Creating sounds on FM Synthesizers

It is not as easy to create specific sounds on FM Synthesizers compared to Analog Synthesizers. However with the DX 100, in order to increase ease of use, it is designed with 4 operators, which work like oscillators, and sounds are created by connecting them in series or parallel. Each operator can work either as a carrier (pitch, volume) or a modulator (timbre), and the mechanics of how these are connected are called algorithms. The DX 100 has 8 different algorithms, so you would be able to route the carriers and modulators in different ways. Algorithms with all operators in parallel would be additive synthesis and operators in series would be FM synthesis.

Algorithms of DX 100
Algorithms of DX 100

Key points in creating sounds

The key points to create sounds on DX 100 or any other 4 operator products are the choice of the algorithm, FREQ RATIO of each operator, and the OUT LEVEL of each operator. The basic sound will depend on the frequency of FREQ RATIO and OUT LEVEL of the modulator.
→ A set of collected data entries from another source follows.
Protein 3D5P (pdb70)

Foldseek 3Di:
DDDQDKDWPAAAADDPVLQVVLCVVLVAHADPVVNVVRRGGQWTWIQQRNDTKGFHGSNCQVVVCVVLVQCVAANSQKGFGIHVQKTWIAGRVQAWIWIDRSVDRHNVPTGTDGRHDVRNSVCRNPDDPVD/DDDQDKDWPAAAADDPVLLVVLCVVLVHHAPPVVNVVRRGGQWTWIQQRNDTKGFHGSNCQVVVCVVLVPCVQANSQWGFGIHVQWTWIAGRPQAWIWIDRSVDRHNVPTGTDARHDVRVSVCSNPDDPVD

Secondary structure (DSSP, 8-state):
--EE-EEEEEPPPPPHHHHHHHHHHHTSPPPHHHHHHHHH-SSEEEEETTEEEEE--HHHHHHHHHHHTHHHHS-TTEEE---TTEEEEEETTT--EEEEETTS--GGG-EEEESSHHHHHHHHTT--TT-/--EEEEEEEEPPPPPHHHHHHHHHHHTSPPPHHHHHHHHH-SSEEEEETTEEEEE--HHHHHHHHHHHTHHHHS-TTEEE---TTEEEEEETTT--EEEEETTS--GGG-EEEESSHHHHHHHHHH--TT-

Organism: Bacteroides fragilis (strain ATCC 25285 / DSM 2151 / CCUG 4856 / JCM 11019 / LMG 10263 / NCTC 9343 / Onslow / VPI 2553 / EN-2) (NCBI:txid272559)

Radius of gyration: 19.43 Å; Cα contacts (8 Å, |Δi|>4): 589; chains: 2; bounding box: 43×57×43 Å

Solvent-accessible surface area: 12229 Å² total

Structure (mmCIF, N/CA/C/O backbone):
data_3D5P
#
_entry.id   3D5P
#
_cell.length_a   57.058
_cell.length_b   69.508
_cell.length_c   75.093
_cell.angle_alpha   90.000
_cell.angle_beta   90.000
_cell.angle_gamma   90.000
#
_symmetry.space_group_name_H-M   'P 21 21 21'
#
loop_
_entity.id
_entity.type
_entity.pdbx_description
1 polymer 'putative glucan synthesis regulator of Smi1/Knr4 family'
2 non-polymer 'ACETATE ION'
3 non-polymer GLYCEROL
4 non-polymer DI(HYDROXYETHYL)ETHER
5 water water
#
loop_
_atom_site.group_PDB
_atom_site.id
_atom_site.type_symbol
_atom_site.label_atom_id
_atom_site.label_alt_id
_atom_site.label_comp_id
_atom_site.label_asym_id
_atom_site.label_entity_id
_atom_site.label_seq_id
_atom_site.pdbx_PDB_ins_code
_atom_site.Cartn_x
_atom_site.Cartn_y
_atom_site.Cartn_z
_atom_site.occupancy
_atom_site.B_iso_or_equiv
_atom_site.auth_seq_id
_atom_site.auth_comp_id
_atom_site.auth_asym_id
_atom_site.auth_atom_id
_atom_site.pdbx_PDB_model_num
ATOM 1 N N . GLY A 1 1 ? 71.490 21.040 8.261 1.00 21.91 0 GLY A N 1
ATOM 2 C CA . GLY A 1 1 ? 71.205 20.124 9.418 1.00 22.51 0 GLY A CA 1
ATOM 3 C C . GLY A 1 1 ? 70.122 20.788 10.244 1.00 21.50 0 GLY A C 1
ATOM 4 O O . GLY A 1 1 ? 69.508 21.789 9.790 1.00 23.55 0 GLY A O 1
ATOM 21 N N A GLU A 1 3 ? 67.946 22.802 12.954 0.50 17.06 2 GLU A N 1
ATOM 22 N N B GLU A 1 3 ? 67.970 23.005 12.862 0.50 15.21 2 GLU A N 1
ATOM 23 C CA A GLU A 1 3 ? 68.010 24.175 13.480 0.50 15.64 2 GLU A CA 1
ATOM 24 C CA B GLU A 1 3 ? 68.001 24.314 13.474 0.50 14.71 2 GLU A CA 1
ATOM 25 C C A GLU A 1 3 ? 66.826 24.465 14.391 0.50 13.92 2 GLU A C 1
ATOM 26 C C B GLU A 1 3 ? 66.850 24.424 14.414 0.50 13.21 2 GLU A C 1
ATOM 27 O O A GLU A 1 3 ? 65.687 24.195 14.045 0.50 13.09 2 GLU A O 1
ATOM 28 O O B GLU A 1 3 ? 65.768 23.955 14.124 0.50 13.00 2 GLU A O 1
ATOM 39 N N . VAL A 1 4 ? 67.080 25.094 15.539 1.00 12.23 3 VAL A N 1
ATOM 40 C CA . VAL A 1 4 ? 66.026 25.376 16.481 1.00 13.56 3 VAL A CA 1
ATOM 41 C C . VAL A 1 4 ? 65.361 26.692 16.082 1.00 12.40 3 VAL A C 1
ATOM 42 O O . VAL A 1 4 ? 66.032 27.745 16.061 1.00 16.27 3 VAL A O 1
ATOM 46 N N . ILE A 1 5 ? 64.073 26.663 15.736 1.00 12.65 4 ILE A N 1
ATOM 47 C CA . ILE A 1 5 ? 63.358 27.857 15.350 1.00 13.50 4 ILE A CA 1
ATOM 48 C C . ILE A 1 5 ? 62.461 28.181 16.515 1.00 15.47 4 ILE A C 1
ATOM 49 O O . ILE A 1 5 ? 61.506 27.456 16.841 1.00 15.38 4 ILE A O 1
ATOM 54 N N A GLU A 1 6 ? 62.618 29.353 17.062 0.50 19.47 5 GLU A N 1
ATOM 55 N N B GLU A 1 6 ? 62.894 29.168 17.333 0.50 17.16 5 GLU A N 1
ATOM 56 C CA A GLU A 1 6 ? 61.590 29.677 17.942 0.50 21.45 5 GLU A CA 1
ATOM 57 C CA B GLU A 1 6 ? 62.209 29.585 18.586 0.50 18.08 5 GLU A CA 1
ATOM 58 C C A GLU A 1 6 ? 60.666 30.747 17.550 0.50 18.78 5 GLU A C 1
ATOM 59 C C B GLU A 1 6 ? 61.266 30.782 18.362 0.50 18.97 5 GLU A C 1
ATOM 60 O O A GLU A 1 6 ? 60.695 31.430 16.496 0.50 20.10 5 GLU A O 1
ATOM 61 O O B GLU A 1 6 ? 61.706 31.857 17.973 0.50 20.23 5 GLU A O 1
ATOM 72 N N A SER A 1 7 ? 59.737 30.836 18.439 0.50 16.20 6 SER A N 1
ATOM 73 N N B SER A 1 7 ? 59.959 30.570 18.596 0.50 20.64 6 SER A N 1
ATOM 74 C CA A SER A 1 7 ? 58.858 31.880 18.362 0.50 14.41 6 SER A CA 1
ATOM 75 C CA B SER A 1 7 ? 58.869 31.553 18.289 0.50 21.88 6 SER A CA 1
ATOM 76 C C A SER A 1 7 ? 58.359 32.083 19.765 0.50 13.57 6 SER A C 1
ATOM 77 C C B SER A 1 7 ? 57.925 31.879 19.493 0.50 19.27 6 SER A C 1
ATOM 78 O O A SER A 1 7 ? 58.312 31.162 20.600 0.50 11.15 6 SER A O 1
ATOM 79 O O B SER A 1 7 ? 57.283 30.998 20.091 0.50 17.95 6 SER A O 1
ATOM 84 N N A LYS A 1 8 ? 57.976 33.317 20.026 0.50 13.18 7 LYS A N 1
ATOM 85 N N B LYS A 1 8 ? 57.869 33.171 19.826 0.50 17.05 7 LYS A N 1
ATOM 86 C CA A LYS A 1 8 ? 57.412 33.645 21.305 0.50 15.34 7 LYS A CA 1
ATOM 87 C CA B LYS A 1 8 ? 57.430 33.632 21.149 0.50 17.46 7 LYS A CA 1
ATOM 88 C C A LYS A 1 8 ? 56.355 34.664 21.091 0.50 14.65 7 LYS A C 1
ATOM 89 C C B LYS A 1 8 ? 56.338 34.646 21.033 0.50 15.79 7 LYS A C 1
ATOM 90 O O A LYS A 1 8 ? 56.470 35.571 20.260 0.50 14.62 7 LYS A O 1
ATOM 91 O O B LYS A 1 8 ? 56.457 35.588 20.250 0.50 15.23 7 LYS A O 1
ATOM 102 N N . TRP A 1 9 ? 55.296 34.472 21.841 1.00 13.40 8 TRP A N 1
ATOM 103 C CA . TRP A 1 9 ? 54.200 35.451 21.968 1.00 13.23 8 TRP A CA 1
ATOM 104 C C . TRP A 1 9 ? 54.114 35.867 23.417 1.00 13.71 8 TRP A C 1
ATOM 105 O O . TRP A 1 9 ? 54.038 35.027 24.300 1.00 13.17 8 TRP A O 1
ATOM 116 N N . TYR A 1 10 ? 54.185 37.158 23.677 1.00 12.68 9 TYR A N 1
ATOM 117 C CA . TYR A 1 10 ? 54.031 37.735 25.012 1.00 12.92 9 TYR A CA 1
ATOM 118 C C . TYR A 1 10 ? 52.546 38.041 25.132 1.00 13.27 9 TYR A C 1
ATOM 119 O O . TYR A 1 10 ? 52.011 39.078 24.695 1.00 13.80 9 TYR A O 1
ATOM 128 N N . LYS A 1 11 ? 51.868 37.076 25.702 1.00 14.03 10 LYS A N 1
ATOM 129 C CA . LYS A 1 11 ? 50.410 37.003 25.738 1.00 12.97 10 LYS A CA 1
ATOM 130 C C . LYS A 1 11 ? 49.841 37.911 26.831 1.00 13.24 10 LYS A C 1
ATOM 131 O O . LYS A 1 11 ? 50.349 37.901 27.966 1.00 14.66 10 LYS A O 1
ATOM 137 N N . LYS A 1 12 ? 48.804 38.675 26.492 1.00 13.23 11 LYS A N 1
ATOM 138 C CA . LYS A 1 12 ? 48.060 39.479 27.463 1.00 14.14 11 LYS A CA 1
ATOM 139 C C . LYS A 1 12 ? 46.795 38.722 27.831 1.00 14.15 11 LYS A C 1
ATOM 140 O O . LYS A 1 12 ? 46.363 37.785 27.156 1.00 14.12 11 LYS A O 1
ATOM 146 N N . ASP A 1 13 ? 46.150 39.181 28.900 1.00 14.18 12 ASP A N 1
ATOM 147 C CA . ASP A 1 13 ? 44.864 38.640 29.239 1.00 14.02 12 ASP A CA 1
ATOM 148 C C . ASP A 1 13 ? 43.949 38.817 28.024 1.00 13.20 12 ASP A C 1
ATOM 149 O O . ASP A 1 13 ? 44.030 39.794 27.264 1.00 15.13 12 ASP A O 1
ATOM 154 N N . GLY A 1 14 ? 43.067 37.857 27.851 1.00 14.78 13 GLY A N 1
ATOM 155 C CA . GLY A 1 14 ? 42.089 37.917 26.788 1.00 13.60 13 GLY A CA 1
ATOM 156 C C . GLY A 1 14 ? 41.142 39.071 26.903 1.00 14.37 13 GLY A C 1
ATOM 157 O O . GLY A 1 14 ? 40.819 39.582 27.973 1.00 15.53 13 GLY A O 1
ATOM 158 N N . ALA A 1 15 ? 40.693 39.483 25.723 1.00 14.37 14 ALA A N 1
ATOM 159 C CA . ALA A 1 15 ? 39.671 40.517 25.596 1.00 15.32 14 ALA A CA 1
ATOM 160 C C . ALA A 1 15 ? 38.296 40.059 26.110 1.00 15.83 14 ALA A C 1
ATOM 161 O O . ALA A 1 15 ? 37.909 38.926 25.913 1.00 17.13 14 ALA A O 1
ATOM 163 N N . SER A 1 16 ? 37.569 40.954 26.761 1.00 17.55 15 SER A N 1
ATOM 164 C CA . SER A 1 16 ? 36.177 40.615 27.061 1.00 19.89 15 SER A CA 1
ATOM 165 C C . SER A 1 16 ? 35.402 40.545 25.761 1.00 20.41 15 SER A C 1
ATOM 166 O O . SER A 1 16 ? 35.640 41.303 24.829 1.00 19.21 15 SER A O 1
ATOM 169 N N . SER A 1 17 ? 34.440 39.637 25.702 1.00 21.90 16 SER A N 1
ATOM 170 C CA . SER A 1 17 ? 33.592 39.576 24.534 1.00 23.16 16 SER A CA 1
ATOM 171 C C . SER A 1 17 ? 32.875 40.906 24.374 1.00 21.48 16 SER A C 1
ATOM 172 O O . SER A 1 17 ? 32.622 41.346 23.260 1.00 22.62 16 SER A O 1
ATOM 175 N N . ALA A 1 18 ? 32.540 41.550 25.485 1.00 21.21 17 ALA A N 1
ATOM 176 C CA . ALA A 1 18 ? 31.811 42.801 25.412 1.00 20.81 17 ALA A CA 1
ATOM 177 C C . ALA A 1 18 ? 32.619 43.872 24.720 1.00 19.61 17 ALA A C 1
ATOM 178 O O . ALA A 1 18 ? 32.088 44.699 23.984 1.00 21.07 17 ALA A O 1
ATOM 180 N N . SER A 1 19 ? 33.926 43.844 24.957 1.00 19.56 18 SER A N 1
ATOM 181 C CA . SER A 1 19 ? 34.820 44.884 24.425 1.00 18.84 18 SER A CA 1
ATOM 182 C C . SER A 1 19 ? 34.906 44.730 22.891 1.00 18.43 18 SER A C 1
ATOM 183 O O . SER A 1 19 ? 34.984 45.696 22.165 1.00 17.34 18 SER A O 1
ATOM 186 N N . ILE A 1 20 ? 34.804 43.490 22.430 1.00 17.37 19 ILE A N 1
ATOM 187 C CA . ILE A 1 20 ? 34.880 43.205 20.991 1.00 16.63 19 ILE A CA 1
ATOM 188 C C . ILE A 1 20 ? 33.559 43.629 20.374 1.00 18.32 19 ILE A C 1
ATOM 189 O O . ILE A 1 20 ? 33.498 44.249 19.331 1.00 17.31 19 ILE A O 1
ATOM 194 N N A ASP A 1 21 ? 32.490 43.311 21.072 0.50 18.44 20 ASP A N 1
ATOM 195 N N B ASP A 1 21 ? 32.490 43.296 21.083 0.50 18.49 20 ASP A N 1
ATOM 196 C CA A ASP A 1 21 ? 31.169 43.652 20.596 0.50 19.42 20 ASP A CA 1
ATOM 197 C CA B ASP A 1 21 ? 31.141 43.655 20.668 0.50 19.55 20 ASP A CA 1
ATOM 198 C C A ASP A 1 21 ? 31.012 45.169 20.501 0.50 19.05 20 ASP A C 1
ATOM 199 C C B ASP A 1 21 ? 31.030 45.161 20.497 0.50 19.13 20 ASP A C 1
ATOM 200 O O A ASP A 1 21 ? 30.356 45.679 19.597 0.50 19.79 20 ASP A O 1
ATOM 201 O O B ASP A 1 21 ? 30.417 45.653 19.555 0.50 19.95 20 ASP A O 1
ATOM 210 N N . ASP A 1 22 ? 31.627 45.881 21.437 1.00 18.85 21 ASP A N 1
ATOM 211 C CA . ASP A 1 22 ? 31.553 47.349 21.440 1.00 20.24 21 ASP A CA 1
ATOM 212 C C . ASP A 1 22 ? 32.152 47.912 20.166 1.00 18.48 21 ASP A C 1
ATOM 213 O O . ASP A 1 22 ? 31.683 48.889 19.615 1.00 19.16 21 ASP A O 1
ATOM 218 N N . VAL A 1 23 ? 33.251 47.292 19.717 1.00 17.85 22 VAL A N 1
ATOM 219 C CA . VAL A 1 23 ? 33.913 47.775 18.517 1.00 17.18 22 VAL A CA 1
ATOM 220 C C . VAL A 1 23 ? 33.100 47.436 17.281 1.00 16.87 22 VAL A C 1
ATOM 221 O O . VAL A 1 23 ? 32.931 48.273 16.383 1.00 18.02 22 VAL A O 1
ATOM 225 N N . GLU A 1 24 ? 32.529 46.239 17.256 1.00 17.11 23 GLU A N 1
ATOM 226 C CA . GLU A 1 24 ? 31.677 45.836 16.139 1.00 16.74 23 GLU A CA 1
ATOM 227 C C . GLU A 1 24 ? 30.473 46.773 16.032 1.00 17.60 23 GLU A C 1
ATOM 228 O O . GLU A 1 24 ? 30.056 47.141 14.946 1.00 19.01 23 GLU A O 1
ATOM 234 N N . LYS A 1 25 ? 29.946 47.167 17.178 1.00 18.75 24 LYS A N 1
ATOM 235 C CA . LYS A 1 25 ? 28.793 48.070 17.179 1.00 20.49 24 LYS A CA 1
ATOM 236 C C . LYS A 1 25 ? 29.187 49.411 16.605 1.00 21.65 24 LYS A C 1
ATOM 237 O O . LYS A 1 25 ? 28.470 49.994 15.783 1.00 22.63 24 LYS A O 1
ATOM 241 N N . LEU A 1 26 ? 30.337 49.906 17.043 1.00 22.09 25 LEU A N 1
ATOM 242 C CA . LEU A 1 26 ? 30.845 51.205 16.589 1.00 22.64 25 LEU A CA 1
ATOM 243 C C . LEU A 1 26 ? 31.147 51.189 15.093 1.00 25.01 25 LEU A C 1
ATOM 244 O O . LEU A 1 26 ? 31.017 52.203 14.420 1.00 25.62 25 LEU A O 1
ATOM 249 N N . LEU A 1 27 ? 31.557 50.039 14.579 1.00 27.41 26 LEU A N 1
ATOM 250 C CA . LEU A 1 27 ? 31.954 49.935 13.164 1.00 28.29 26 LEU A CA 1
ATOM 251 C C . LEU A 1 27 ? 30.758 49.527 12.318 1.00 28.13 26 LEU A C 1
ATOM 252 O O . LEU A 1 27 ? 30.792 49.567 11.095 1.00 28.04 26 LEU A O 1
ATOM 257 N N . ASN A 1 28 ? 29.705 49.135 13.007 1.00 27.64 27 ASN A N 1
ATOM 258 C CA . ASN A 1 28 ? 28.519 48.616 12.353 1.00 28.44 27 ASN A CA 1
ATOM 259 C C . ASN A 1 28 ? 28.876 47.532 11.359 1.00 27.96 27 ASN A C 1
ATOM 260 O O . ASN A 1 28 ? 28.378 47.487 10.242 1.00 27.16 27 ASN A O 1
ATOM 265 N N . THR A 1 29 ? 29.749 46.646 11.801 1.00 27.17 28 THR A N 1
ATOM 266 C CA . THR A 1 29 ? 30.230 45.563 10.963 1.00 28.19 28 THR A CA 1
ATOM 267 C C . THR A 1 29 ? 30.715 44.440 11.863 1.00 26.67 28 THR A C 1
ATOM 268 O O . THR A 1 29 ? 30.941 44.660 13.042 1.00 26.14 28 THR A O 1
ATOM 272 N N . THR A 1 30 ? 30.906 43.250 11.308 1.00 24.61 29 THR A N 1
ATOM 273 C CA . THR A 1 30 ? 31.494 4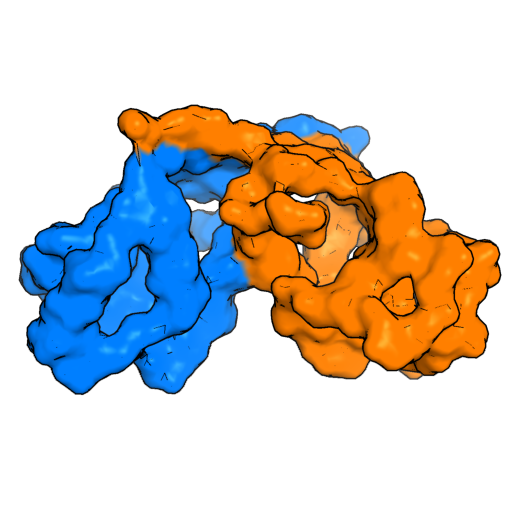2.163 12.099 1.00 24.20 29 THR A CA 1
ATOM 274 C C . THR A 1 30 ? 32.959 42.030 11.753 1.00 22.35 29 THR A C 1
ATOM 275 O O . THR A 1 30 ? 33.373 42.211 10.593 1.00 22.68 29 THR A O 1
ATOM 279 N N . LEU A 1 31 ? 33.734 41.776 12.788 1.00 18.67 30 LEU A N 1
ATOM 280 C CA . LEU A 1 31 ? 35.159 41.509 12.594 1.00 17.07 30 LEU A CA 1
ATOM 281 C C . LEU A 1 31 ? 35.395 40.059 12.170 1.00 15.19 30 LEU A C 1
ATOM 282 O O . LEU A 1 31 ? 34.566 39.202 12.426 1.00 17.25 30 LEU A O 1
ATOM 287 N N . PRO A 1 32 ? 36.526 39.778 11.507 1.00 15.05 31 PRO A N 1
ATOM 288 C CA . PRO A 1 32 ? 36.810 38.390 11.165 1.00 15.14 31 PRO A CA 1
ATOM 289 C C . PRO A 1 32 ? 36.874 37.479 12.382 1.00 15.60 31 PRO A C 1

The below diagram (links to a pdf) are examples of a set-up suited for sounds for talkboxes. Read the below bullet points to set-up the sections highlighted in red.

  • ALGORITHM: Choose an algorithm from 1 to 8 (5 or 6 is recommended).
  • PITCH: Modulation wheel range to gain a tremolo type effect (6 or 7 is recommended).
  • FREQ RATIO: Choose 1.00 or 2.00 for each operator.
  • AR: This is the attack time. Enter a value so you will hear the sound almost immediately after hitting the keyboard (somewhere between 15 ~ 31).
  • OUT LEVEL: This is volume if the operator is a carrier, and is harmonics if the operator is a modulator. Enter a value between 0 ~ 99.
  • TRANSPOSE: You could change the pitch of the actual sound when you hit the key. FREQ RATIO could alter the pitch one octave higher or lower, so depending on the range you would play on the talkbox, select C2 or C3.
  • PORTAMENTO TIME: Choose the speed of the portamento time (a movement from one note to another without attack sound). For smooth slide between notes, choose a value between 5 ~ 15.